START Provided material
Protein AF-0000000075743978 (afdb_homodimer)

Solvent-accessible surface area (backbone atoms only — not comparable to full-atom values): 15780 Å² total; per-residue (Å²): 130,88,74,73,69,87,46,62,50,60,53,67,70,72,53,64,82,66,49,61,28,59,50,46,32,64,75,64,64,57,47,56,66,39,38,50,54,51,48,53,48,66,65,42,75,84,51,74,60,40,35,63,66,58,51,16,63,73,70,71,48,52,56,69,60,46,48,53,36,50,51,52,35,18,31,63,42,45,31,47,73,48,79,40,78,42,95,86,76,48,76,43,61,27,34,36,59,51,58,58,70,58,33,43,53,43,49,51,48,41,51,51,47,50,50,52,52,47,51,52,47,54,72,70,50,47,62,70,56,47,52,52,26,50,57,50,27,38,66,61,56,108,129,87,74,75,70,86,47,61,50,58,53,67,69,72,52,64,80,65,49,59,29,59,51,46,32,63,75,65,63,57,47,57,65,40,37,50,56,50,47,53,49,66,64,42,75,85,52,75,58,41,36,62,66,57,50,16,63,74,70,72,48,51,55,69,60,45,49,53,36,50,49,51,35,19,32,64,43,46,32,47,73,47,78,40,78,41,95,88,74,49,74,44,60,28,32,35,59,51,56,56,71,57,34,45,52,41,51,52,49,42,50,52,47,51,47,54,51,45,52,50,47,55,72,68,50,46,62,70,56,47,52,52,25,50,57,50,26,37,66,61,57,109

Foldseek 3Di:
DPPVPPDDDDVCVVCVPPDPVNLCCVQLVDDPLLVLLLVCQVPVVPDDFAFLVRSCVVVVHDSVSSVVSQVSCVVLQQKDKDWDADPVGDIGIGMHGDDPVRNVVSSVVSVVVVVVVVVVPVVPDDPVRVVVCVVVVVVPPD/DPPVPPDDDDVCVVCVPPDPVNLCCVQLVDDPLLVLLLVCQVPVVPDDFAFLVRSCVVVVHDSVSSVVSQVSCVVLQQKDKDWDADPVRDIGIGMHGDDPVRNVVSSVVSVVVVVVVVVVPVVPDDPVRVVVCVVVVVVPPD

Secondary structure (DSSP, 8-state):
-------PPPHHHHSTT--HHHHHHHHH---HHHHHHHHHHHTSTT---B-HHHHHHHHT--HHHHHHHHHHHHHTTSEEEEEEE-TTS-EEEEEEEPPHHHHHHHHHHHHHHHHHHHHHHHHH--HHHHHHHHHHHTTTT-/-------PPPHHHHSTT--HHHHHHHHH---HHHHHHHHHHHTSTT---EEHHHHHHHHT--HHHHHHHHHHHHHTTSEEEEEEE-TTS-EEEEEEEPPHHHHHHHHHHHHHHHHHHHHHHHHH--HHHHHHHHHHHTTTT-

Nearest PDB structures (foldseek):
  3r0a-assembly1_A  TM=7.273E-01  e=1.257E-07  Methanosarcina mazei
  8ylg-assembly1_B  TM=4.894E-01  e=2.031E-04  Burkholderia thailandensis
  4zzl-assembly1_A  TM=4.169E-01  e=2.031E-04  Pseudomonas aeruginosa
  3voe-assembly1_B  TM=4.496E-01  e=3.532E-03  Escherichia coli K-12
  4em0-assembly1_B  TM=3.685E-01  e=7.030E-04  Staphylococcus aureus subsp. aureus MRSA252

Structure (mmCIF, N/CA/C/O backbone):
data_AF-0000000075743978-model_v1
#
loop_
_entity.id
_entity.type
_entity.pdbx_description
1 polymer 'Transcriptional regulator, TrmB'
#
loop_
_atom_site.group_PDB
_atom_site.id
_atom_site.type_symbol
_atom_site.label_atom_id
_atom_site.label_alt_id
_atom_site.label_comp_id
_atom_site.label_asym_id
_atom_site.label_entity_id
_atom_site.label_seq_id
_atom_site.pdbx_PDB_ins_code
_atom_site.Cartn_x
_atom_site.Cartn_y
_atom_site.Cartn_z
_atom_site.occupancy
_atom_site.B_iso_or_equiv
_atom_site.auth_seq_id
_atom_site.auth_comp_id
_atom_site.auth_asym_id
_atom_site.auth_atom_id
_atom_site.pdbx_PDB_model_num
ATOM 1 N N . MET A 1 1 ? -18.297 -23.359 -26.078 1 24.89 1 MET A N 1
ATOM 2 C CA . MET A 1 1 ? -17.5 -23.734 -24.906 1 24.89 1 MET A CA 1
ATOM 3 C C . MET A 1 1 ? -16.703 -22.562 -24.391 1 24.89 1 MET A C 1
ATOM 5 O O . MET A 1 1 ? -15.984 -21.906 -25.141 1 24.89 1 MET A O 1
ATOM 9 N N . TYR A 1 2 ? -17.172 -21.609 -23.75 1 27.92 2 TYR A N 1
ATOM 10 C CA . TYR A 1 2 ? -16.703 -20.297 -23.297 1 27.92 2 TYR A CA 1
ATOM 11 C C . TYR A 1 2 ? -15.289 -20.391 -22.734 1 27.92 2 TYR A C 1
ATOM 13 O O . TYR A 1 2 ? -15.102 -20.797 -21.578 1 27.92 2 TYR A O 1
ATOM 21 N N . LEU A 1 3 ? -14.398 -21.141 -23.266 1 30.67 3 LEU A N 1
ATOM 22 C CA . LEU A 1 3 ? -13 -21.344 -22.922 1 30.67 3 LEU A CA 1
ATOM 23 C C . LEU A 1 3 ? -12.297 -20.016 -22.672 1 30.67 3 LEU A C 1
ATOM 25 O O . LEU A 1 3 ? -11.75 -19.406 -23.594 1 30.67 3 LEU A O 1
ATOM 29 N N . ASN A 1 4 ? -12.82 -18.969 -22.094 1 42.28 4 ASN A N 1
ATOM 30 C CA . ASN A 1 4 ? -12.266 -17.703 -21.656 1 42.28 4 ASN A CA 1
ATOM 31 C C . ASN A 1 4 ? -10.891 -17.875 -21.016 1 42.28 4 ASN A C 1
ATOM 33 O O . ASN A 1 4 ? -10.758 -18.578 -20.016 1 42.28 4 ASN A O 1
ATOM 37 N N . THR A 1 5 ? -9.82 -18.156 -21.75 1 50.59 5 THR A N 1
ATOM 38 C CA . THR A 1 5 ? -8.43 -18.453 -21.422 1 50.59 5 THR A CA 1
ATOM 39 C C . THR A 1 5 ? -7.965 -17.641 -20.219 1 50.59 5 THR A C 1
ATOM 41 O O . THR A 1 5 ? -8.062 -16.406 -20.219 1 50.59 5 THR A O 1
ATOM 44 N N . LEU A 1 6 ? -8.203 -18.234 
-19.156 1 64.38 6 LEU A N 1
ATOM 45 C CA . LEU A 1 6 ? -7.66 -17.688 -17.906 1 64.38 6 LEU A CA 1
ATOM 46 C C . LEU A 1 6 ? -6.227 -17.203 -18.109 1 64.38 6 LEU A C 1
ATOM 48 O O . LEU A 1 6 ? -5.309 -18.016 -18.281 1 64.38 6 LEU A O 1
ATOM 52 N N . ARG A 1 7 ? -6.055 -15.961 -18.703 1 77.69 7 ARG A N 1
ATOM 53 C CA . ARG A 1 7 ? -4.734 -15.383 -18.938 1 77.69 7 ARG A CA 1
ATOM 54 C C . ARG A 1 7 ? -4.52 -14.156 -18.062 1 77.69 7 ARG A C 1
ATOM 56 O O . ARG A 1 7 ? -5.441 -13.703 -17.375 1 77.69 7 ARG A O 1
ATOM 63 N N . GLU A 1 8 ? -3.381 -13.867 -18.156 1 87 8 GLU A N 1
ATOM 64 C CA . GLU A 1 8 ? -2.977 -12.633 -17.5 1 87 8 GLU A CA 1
END Provided material
Please restate the preceding entries word for word.

Protein AF-0000000075743978 (afdb_homodimer)

Solvent-accessible surface area (backbone atoms only — not comparable to full-atom values): 15780 Å² total; per-residue (Å²): 130,88,74,73,69,87,46,62,50,60,53,67,70,72,53,64,82,66,49,61,28,59,50,46,32,64,75,64,64,57,47,56,66,39,38,50,54,51,48,53,48,66,65,42,75,84,51,74,60,40,35,63,66,58,51,16,63,73,70,71,48,52,56,69,60,46,48,53,36,50,51,52,35,18,31,63,42,45,31,47,73,48,79,40,78,42,95,86,76,48,76,43,61,27,34,36,59,51,58,58,70,58,33,43,53,43,49,51,48,41,51,51,47,50,50,52,52,47,51,52,47,54,72,70,50,47,62,70,56,47,52,52,26,50,57,50,27,38,66,61,56,108,129,87,74,75,70,86,47,61,50,58,53,67,69,72,52,64,80,65,49,59,29,59,51,46,32,63,75,65,63,57,47,57,65,40,37,50,56,50,47,53,49,66,64,42,75,85,52,75,58,41,36,62,66,57,50,16,63,74,70,72,48,51,55,69,60,45,49,53,36,50,49,51,35,19,32,64,43,46,32,47,73,47,78,40,78,41,95,88,74,49,74,44,60,28,32,35,59,51,56,56,71,57,34,45,52,41,51,52,49,42,50,52,47,51,47,54,51,45,52,50,47,55,72,68,50,46,62,70,56,47,52,52,25,50,57,50,26,37,66,61,57,109

Foldseek 3Di:
DPPVPPDDDDVCVVCVPPDPVNLCCVQLVDDPLLVLLLVCQVPVVPDDFAFLVRSCVVVVHDSVSSVVSQVSCVVLQQKDKDWDADPVGDIGIGMHGDDPVRNVVSSVVSVVVVVVVVVVPVVPDDPVRVVVCVVVVVVPPD/DPPVPPDDDDVCVVCVPPDPVNLCCVQLVDDPLLVLLLVCQVPVVPDDFAFLVRSCVVVVHDSVSSVVSQVSCVVLQQKDKDWDADPVRDIGIGMHGDDPVRNVVSSVVSVVVVVVVVVVPVVPDDPVRVVVCVVVVVVPPD

Secondary structure (DSSP, 8-state):
-------PPPHHHHSTT--HHHHHHHHH---HHHHHHHHHHHTSTT---B-HHHHHHHHT--HHHHHHHHHHHHHTTSEEEEEEE-TTS-EEEEEEEPPHHHHHHHHHHHHHHHHHHHHHHHHH--HHHHHHHHHHHTTTT-/-------PPPHHHHSTT--HHHHHHHHH---HHHHHHHHHHHTSTT---EEHHHHHHHHT--HHHHHHHHHHHHHTTSEEEEEEE-TTS-EEEEEEEPPHHHHHHHHHHHHHHHHHHHHHHHHH--HHHHHHHHHHHTTTT-

Nearest PDB structures (foldseek):
  3r0a-assembly1_A  TM=7.273E-01  e=1.257E-07  Methanosarcina mazei
  8ylg-assembly1_B  TM=4.894E-01  e=2.031E-04  Burkholderia thailandensis
  4zzl-assembly1_A  TM=4.169E-01  e=2.031E-04  Pseudomonas aeruginosa
  3voe-assembly1_B  TM=4.496E-01  e=3.532E-03  Escherichia coli K-12
  4em0-assembly1_B  TM=3.685E-01  e=7.030E-04  Staphylococcus aureus subsp. aureus MRSA252

Structure (mmCIF, N/CA/C/O backbone):
data_AF-0000000075743978-model_v1
#
loop_
_entity.id
_entity.type
_entity.pdbx_description
1 polymer 'Transcriptional regulator, TrmB'
#
loop_
_atom_site.group_PDB
_atom_site.id
_atom_site.type_symbol
_atom_site.label_atom_id
_atom_site.label_alt_id
_atom_site.label_comp_id
_atom_site.label_asym_id
_atom_site.label_entity_id
_atom_site.label_seq_id
_atom_site.pdbx_PDB_ins_code
_atom_site.Cartn_x
_atom_site.Cartn_y
_atom_site.Cartn_z
_atom_site.occupancy
_atom_site.B_iso_or_equiv
_atom_site.auth_seq_id
_atom_site.auth_comp_id
_atom_site.auth_asym_id
_atom_site.auth_atom_id
_atom_site.pdbx_PDB_model_num
ATOM 1 N N . MET A 1 1 ? -18.297 -23.359 -26.078 1 24.89 1 MET A N 1
ATOM 2 C CA . MET A 1 1 ? -17.5 -23.734 -24.906 1 24.89 1 MET A CA 1
ATOM 3 C C . MET A 1 1 ? -16.703 -22.562 -24.391 1 24.89 1 MET A C 1
ATOM 5 O O . MET A 1 1 ? -15.984 -21.906 -25.141 1 24.89 1 MET A O 1
ATOM 9 N N . TYR A 1 2 ? -17.172 -21.609 -23.75 1 27.92 2 TYR A N 1
ATOM 10 C CA . TYR A 1 2 ? -16.703 -20.297 -23.297 1 27.92 2 TYR A CA 1
ATOM 11 C C . TYR A 1 2 ? -15.289 -20.391 -22.734 1 27.92 2 TYR A C 1
ATOM 13 O O . TYR A 1 2 ? -15.102 -20.797 -21.578 1 27.92 2 TYR A O 1
ATOM 21 N N . LEU A 1 3 ? -14.398 -21.141 -23.266 1 30.67 3 LEU A N 1
ATOM 22 C CA . LEU A 1 3 ? -13 -21.344 -22.922 1 30.67 3 LEU A CA 1
ATOM 23 C C . LEU A 1 3 ? -12.297 -20.016 -22.672 1 30.67 3 LEU A C 1
ATOM 25 O O . LEU A 1 3 ? -11.75 -19.406 -23.594 1 30.67 3 LEU A O 1
ATOM 29 N N . ASN A 1 4 ? -12.82 -18.969 -22.094 1 42.28 4 ASN A N 1
ATOM 30 C CA . ASN A 1 4 ? -12.266 -17.703 -21.656 1 42.28 4 ASN A CA 1
ATOM 31 C C . ASN A 1 4 ? -10.891 -17.875 -21.016 1 42.28 4 ASN A C 1
ATOM 33 O O . ASN A 1 4 ? -10.758 -18.578 -20.016 1 42.28 4 ASN A O 1
ATOM 37 N N . THR A 1 5 ? -9.82 -18.156 -21.75 1 50.59 5 THR A N 1
ATOM 38 C CA . THR A 1 5 ? -8.43 -18.453 -21.422 1 50.59 5 THR A CA 1
ATOM 39 C C . THR A 1 5 ? -7.965 -17.641 -20.219 1 50.59 5 THR A C 1
ATOM 41 O O . THR A 1 5 ? -8.062 -16.406 -20.219 1 50.59 5 THR A O 1
ATOM 44 N N . LEU A 1 6 ? -8.203 -18.234 
-19.156 1 64.38 6 LEU A N 1
ATOM 45 C CA . LEU A 1 6 ? -7.66 -17.688 -17.906 1 64.38 6 LEU A CA 1
ATOM 46 C C . LEU A 1 6 ? -6.227 -17.203 -18.109 1 64.38 6 LEU A C 1
ATOM 48 O O . LEU A 1 6 ? -5.309 -18.016 -18.281 1 64.38 6 LEU A O 1
ATOM 52 N N . ARG A 1 7 ? -6.055 -15.961 -18.703 1 77.69 7 ARG A N 1
ATOM 53 C CA . ARG A 1 7 ? -4.734 -15.383 -18.938 1 77.69 7 ARG A CA 1
ATOM 54 C C . ARG A 1 7 ? -4.52 -14.156 -18.062 1 77.69 7 ARG A C 1
ATOM 56 O O . ARG A 1 7 ? -5.441 -13.703 -17.375 1 77.69 7 ARG A O 1
ATOM 63 N N . GLU A 1 8 ? -3.381 -13.867 -18.156 1 87 8 GLU A N 1
ATOM 64 C CA . GLU A 1 8 ? -2.977 -12.633 -17.5 1 87 8 GLU A CA 1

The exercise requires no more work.